The dissent states that “ejusdem generis should not be employed to
further limit the types of charges for which a defendant may be required to
reimburse a victim.” Although the legislature could have defined “economic
loss” simply as “[r]easonable charges incurred for reasonably needed products,
services and accommodations,” it used the phrase “including but not limited
to,” and listed specific examples of “products, services and accommodations.”
RSA 651:62, III(a). Accordingly, based on the language chosen by the
legislature, we find that the application of the statute is limited to the types of
items particularized. See Clark, 154 N.H. at 423.

Nor do we agree with the dissent’s contention that our construction
renders the phrase “other expenses incurred as a direct result of a criminal
offense” superfluous. RSA 651:62, III. That phrase itself is limited by the word
“including,” and by the specific examples of “economic loss” set forth in
paragraphs III(a), (b), (c), (d), and (e). If we were to adopt the dissent’s broad
construction of “other expenses incurred as a direct result of a criminal
offense,” paragraphs III(a) through (e) would be rendered mere surplusage. See
Garand, 159 N.H. at 141 (providing that “whenever possible, every word of a
statute should be given effect” (quotation omitted)).

The State also argues that “economic loss” under RSA 651:62, III(a)

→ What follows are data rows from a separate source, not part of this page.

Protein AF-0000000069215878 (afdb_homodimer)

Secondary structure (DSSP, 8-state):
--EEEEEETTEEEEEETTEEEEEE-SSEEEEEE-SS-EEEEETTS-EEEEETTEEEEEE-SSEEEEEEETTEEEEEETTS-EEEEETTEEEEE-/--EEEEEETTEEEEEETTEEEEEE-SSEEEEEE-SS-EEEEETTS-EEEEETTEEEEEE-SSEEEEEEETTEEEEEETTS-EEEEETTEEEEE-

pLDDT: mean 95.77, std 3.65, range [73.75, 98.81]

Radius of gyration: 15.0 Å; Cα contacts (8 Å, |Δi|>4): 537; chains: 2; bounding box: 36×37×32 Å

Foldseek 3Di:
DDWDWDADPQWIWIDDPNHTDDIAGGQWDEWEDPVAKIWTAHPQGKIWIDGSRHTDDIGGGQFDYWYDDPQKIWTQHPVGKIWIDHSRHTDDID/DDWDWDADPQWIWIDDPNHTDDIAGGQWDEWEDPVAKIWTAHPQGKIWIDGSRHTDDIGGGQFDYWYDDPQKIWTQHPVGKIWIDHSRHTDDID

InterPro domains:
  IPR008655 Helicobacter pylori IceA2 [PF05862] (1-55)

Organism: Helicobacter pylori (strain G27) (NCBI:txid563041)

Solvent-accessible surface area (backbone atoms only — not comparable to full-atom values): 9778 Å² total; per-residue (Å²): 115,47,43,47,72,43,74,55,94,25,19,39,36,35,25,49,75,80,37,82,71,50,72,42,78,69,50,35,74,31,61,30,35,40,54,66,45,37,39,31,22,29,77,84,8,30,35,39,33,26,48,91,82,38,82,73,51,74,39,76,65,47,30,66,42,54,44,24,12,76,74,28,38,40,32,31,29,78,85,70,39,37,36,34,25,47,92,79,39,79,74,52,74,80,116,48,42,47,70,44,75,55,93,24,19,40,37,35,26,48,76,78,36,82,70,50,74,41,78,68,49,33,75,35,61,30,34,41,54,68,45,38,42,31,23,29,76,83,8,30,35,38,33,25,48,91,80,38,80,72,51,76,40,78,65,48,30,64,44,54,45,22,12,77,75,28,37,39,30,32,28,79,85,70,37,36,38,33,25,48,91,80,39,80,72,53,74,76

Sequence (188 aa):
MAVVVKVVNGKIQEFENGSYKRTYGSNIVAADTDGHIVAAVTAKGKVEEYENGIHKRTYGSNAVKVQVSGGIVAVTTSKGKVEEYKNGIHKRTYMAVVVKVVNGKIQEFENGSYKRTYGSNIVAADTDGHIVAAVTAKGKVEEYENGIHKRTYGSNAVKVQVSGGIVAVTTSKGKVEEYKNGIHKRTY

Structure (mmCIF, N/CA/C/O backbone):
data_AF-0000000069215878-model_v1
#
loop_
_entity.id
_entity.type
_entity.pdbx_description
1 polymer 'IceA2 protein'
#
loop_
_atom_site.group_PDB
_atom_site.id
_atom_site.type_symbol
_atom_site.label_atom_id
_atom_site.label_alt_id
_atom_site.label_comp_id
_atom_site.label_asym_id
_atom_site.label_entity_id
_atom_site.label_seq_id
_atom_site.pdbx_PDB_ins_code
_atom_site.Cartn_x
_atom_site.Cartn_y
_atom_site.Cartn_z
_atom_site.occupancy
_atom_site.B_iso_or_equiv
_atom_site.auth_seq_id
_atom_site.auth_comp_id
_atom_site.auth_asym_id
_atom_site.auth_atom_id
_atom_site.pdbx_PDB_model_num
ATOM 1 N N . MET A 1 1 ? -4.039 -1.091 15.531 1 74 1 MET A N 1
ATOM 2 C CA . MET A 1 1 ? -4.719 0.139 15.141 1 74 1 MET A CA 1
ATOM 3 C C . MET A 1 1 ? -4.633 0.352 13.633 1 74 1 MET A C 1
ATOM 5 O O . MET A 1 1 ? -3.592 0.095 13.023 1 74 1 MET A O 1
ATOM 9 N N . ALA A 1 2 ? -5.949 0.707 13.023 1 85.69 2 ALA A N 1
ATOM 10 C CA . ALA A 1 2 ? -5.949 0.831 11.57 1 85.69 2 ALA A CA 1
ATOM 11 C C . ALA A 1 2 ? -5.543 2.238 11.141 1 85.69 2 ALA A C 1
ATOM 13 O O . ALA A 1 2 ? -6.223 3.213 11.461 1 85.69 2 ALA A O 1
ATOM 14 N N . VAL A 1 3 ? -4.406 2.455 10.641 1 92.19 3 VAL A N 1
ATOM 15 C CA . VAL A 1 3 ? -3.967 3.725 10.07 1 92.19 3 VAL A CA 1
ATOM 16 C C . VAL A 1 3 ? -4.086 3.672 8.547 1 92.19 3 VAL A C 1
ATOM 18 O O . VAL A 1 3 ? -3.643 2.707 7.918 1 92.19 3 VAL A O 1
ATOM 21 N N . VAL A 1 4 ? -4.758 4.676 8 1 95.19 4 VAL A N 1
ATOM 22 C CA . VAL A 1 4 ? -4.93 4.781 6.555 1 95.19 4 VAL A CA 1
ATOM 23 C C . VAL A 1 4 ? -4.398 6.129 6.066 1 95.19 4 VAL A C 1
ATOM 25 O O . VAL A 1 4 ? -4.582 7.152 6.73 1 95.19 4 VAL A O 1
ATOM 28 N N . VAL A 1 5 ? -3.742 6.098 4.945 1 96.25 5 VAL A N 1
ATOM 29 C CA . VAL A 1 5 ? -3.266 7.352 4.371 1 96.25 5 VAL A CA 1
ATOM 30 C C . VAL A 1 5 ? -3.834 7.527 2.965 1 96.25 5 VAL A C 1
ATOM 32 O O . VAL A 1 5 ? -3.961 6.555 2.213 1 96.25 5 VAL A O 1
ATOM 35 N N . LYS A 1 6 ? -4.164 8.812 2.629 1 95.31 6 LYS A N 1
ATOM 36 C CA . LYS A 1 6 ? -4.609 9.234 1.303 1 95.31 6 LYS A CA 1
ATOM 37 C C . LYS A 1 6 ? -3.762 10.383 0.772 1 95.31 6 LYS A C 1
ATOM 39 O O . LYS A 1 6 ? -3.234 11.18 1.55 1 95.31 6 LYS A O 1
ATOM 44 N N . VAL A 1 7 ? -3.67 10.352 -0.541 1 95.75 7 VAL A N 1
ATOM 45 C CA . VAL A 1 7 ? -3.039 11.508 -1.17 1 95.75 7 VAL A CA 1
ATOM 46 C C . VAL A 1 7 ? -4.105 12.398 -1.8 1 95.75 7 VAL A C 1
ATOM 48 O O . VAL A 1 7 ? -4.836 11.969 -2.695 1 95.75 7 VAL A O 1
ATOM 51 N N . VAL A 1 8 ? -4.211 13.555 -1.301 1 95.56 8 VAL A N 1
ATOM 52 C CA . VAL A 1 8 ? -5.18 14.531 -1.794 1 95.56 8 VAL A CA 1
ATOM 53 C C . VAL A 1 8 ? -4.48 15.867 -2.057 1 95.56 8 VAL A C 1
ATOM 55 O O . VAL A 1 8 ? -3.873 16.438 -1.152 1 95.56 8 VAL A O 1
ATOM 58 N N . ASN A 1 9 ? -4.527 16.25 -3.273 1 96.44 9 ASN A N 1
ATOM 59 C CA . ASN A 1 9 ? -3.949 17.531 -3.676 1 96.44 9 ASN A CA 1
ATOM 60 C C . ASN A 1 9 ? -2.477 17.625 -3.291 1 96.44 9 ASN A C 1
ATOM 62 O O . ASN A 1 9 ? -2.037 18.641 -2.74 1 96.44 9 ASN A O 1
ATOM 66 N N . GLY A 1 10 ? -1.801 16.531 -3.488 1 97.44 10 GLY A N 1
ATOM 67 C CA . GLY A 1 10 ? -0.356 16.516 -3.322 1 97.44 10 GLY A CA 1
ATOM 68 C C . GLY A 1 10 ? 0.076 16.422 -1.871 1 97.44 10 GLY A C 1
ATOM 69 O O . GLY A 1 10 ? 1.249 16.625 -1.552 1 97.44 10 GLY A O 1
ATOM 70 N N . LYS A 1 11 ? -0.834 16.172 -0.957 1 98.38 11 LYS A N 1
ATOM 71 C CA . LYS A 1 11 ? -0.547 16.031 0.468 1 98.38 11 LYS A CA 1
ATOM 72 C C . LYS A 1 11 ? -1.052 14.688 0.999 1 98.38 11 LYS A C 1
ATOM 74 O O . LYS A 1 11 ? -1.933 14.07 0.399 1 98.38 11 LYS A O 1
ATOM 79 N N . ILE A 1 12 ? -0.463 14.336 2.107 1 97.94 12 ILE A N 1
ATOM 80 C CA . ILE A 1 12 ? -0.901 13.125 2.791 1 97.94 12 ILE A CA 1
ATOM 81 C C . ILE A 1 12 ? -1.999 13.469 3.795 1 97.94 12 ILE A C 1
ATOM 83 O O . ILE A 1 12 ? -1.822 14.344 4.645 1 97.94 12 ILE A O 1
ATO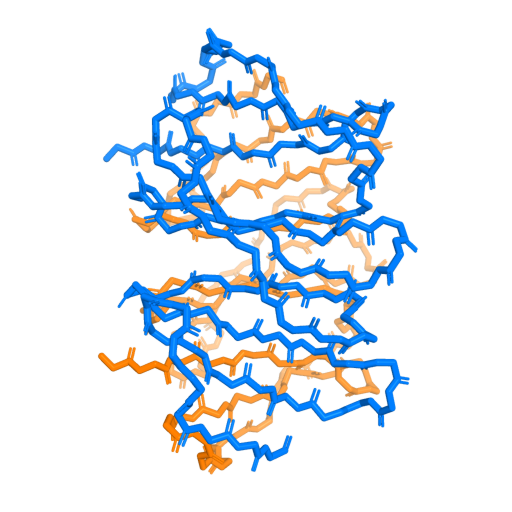M 87 N N . GLN A 1 13 ? -3.068 12.797 3.678 1 97.81 13 GLN A N 1
ATOM 88 C CA . GLN A 1 13 ? -4.078 12.789 4.73 1 97.81 13 GLN A CA 1
ATOM 89 C C . GLN A 1 13 ? -4.078 11.469 5.488 1 97.81 13 GLN A C 1
ATOM 91 O O . GLN A 1 13 ? -4.207 10.398 4.891 1 97.81 13 GLN A O 1
ATOM 96 N N . GLU A 1 14 ? -3.904 11.586 6.75 1 97.12 14 GLU A N 1
ATOM 97 C CA . GLU A 1 14 ? -3.82 10.406 7.613 1 97.12 14 GLU A CA 1
ATOM 98 C C . GLU A 1 14 ? -5.078 10.258 8.461 1 97.12 14 GLU A C 1
ATOM 100 O O . GLU A 1 14 ? -5.566 11.227 9.039 1 97.12 14 GLU A O 1
ATOM 105 N N . PHE A 1 15 ? -5.617 9.094 8.516 1 95.56 15 PHE A N 1
ATOM 106 C CA . PHE A 1 15 ? -6.773 8.734 9.32 1 95.56 15 PHE A CA 1
ATOM 107 C C . PHE A 1 15 ? -6.43 7.602 10.281 1 95.56 15 PHE A C 1
ATOM 109 O O . PHE A 1 15 ? -5.676 6.688 9.93 1 95.56 15 PHE A O 1
ATOM 116 N N . GLU A 1 16 ? -6.934 7.645 11.398 1 93.94 16 GLU A N 1
ATOM 117 C CA . GLU A 1 16 ? -6.84 6.578 12.398 1 93.94 16 GLU A CA 1
ATOM 118 C C . GLU A 1 16 ? -8.219 6.129 12.852 1 93.94 16 GLU A C 1
ATOM 120 O O . GLU A 1 16 ? -9 6.93 13.375 1 93.94 16 GLU A O 1
ATOM 125 N N . ASN A 1 17 ? -8.5 4.863 12.562 1 92.19 17 ASN A N 1
ATOM 126 C CA . ASN A 1 17 ? -9.812 4.316 12.859 1 92.19 17 ASN A CA 1
ATOM 127 C C . ASN A 1 17 ? -10.93 5.18 12.273 1 92.19 17 ASN A C 1
ATOM 129 O O . ASN A 1 17 ? -11.898 5.5 12.953 1 92.19 17 ASN A O 1
ATOM 133 N N . GLY A 1 18 ? -10.656 5.668 11.039 1 92.44 18 GLY A N 1
ATOM 134 C CA . GLY A 1 18 ? -11.664 6.398 10.297 1 92.44 18 GLY A CA 1
ATOM 135 C C . GLY A 1 18 ? -11.695 7.879 10.625 1 92.44 18 GLY A C 1
ATOM 136 O O . GLY A 1 18 ? -12.383 8.656 9.961 1 92.44 18 GLY A O 1
ATOM 137 N N . SER A 1 19 ? -10.953 8.273 11.695 1 95.25 19 SER A N 1
ATOM 138 C CA . SER A 1 19 ? -10.906 9.68 12.102 1 95.25 19 SER A CA 1
ATOM 139 C C . SER A 1 19 ? -9.703 10.391 11.5 1 95.25 19 SER A C 1
ATOM 141 O O . SER A 1 19 ? -8.586 9.867 11.531 1 95.25 19 SER A O 1
ATOM 143 N N . TYR A 1 20 ? -10 11.586 10.977 1 96.06 20 TYR A N 1
ATOM 144 C CA . TYR A 1 20 ? -8.93 12.422 10.438 1 96.06 20 TYR A CA 1
ATOM 145 C C . TYR A 1 20 ? -7.938 12.805 11.531 1 96.06 20 TYR A C 1
ATOM 147 O O . TYR A 1 20 ? -8.336 13.227 12.617 1 96.06 20 TYR A O 1
ATOM 155 N N . LYS A 1 21 ? -6.676 12.641 11.227 1 96.81 21 LYS A N 1
ATOM 156 C CA . LYS A 1 21 ? -5.648 12.945 12.211 1 96.81 21 LYS A CA 1
ATOM 157 C C . LYS A 1 21 ? -4.844 14.18 11.805 1 96.81 21 LYS A C 1
ATOM 159 O O . LYS A 1 21 ? -4.723 15.133 12.578 1 96.81 21 LYS A O 1
ATOM 164 N N . ARG A 1 22 ? -4.355 14.172 10.633 1 97.06 22 ARG A N 1
ATOM 165 C CA . ARG A 1 22 ? -3.471 15.25 10.211 1 97.06 22 ARG A CA 1
ATOM 166 C C . ARG A 1 22 ? -3.266 15.219 8.695 1 97.06 22 ARG A C 1
ATOM 168 O O . ARG A 1 22 ? -3.584 14.227 8.039 1 97.06 22 ARG A O 1
ATOM 175 N N . THR A 1 23 ? -2.787 16.328 8.133 1 98.12 23 THR A N 1
ATOM 176 C CA . THR A 1 23 ? -2.355 16.5 6.75 1 98.12 23 THR A CA 1
ATOM 177 C C . THR A 1 23 ? -0.935 17.047 6.691 1 98.12 23 THR A C 1
ATOM 179 O O . THR A 1 23 ? -0.604 18 7.398 1 98.12 23 THR A O 1
ATOM 182 N N . TYR A 1 24 ? -0.143 16.469 5.941 1 98.25 24 TYR A N 1
ATOM 183 C CA . TYR A 1 24 ? 1.252 16.891 5.848 1 98.25 24 TYR A CA 1
ATOM 184 C C . TYR A 1 24 ? 1.854 16.469 4.512 1 98.25 24 TYR A C 1
ATOM 186 O O . TYR A 1 24 ? 1.188 15.82 3.697 1 98.25 24 TYR A O 1
ATOM 194 N N . GLY A 1 25 ? 3.1 16.875 4.277 1 97.56 25 GLY A N 1
ATOM 195 C CA . GLY A 1 25 ? 3.77 16.578 3.023 1 97.56 25 GLY A CA 1
ATOM 196 C C . GLY A 1 25 ? 3.455 17.578 1.926 1 97.56 25 GLY A C 1
ATOM 197 O O . GLY A 1 25 ? 2.514 18.359 2.047 1 97.56 25 GLY A O 1
ATOM 198 N N . SER A 1 26 ? 4.25 17.531 0.91 1 98.12 26 SER A N 1
ATOM 199 C CA . SER A 1 26 ? 4.09 18.391 -0.258 1 98.12 26 SER A CA 1
ATOM 200 C C . SER A 1 26 ? 4.531 17.672 -1.533 1 98.12 26 SER A C 1
ATOM 202 O O . SER A 1 26 ? 5.547 16.984 -1.543 1 98.12 26 SER A O 1
ATOM 204 N N . ASN A 1 27 ? 3.66 17.891 -2.59 1 98.38 27 ASN A N 1
ATOM 205 C CA . ASN A 1 27 ? 3.941 17.344 -3.912 1 98.38 27 ASN A CA 1
ATOM 206 C C . ASN A 1 27 ? 4.047 15.82 -3.877 1 98.38 27 ASN A C 1
ATOM 208 O O . ASN A 1 27 ? 4.957 15.242 -4.469 1 98.38 27 ASN A O 1
ATOM 212 N N . ILE A 1 28 ? 3.166 15.297 -3.115 1 98.62 28 ILE A N 1
ATOM 213 C CA . ILE A 1 28 ? 3.125 13.844 -2.973 1 98.62 28 ILE A CA 1
ATOM 214 C C . ILE A 1 28 ? 2.275 13.242 -4.09 1 98.62 28 ILE A C 1
ATOM 216 O O . ILE A 1 28 ? 1.216 13.773 -4.43 1 98.62 28 ILE A O 1
ATOM 220 N N . VAL A 1 29 ? 2.721 12.062 -4.629 1 97.56 29 VAL A N 1
ATOM 221 C CA . VAL A 1 29 ? 1.945 11.438 -5.691 1 97.56 29 VAL A CA 1
ATOM 222 C C . VAL A 1 29 ? 1.505 10.039 -5.254 1 97.56 29 VAL A C 1
ATOM 224 O O . VAL A 1 29 ? 0.582 9.469 -5.836 1 97.56 29 VAL A O 1
ATOM 227 N N . ALA A 1 30 ? 2.139 9.461 -4.25 1 97.19 30 ALA A N 1
ATOM 228 C CA . ALA A 1 30 ? 1.773 8.156 -3.701 1 97.19 30 ALA A CA 1
ATOM 229 C C . ALA A 1 30 ? 2.236 8.023 -2.254 1 97.19 30 ALA A C 1
ATOM 231 O O . ALA A 1 30 ? 3.207 8.664 -1.844 1 97.19 30 ALA A O 1
ATOM 232 N N . ALA A 1 31 ? 1.522 7.215 -1.479 1 98.06 31 ALA A N 1
ATOM 233 C CA . ALA A 1 31 ? 1.909 6.973 -0.092 1 98.06 31 ALA A CA 1
ATOM 234 C C . ALA A 1 31 ? 1.402 5.617 0.39 1 98.06 31 ALA A C 1
ATOM 236 O O . ALA A 1 31 ? 0.435 5.078 -0.154 1 98.06 31 ALA A O 1
ATOM 237 N N . ASP A 1 32 ? 2.045 5.066 1.37 1 96.81 32 ASP A N 1
ATOM 238 C CA . ASP A 1 32 ? 1.684 3.811 2.018 1 96.81 32 ASP A CA 1
ATOM 239 C C . ASP A 1 32 ? 2.156 3.785 3.469 1 96.81 32 ASP A C 1
ATOM 241 O O . ASP A 1 32 ? 3.008 4.586 3.865 1 96.81 32 ASP A O 1
ATOM 245 N N . THR A 1 33 ? 1.58 2.834 4.258 1 95.44 33 THR A N 1
ATOM 246 C CA . THR A 1 33 ? 1.925 2.754 5.672 1 95.44 33 THR A CA 1
ATOM 247 C C . THR A 1 33 ? 1.739 1.332 6.195 1 95.44 33 THR A C 1
ATOM 249 O O . THR A 1 33 ? 0.943 0.565 5.648 1 95.44 33 THR A O 1
ATOM 252 N N . ASP A 1 34 ? 2.5 1.015 7.184 1 89.88 34 ASP A N 1
ATOM 253 C CA . ASP A 1 34 ? 2.26 -0.238 7.895 1 89.88 34 ASP A CA 1
ATOM 254 C C . ASP A 1 34 ? 1.64 0.019 9.266 1 89.88 34 ASP A C 1
ATOM 256 O O . ASP A 1 34 ? 1.551 -0.891 10.094 1 89.88 34 ASP A O 1
ATOM 260 N N . GLY A 1 35 ? 1.219 1.314 9.391 1 88.06 35 GLY A N 1
ATOM 261 C CA . GLY A 1 35 ? 0.649 1.693 10.672 1 88.06 35 GLY A CA 1
ATOM 262 C C . GLY A 1 35 ? 1.643 2.385 11.586 1 88.06 35 GLY A C 1
ATOM 263 O O . GLY A 1 35 ? 1.251 3.092 12.516 1 88.06 35 GLY A O 1
ATOM 264 N N . HIS A 1 36 ? 2.979 2.178 11.383 1 90.94 36 HIS A N 1
ATOM 265 C CA . HIS A 1 36 ? 4.02 2.787 12.203 1 90.94 36 HIS A CA 1
ATOM 266 C C . HIS A 1 36 ? 4.715 3.924 11.461 1 90.94 36 HIS A C 1
ATOM 268 O O . HIS A 1 36 ? 4.84 5.031 11.992 1 90.94 36 HIS A O 1
ATOM 274 N N . ILE A 1 37 ? 5.152 3.664 10.273 1 94.69 37 ILE A N 1
ATOM 275 C CA . ILE A 1 37 ? 5.734 4.723 9.461 1 94.69 37 ILE A CA 1
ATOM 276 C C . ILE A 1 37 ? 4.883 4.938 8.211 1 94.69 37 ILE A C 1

should be construed to allow reimbursement for the cost of the security
system, because doing so would be consistent with the statutory purpose of
“increas[ing], to the maximum extent feasible, the number of instances in
which victims receive restitution.” RSA 651:61-a, II. Although we agree that
ordering reimbursement would be consistent with the statutory purpose, a
broad statutory purpose does not “override the specific language chosen by the
legislature.” Appeal of Town of Lincoln, 172 N.H. 244, 251 (2019). As
discussed above, RSA 651:62 and :63 provide that victims may receive
restitution only for expenses that meet the definition of “economic loss.” RSA
651:62, III, V. In addition, RSA 651:61-a, I, provides that restitution is
intended only to compensate a victim for “losses.” RSA 651:61-a, I; Schwartz,
160 N.H. at 71-72. Under the State’s construction, there would be virtually no
limit to the expenses that could be compensable as restitution, as any payment
from a defendant to a victim, no matter how tenuous the connection with the
crime, would “increase, to the maximum extent feasible, the number of
instances in which victims receive restitution.” RSA 651:61-a, II.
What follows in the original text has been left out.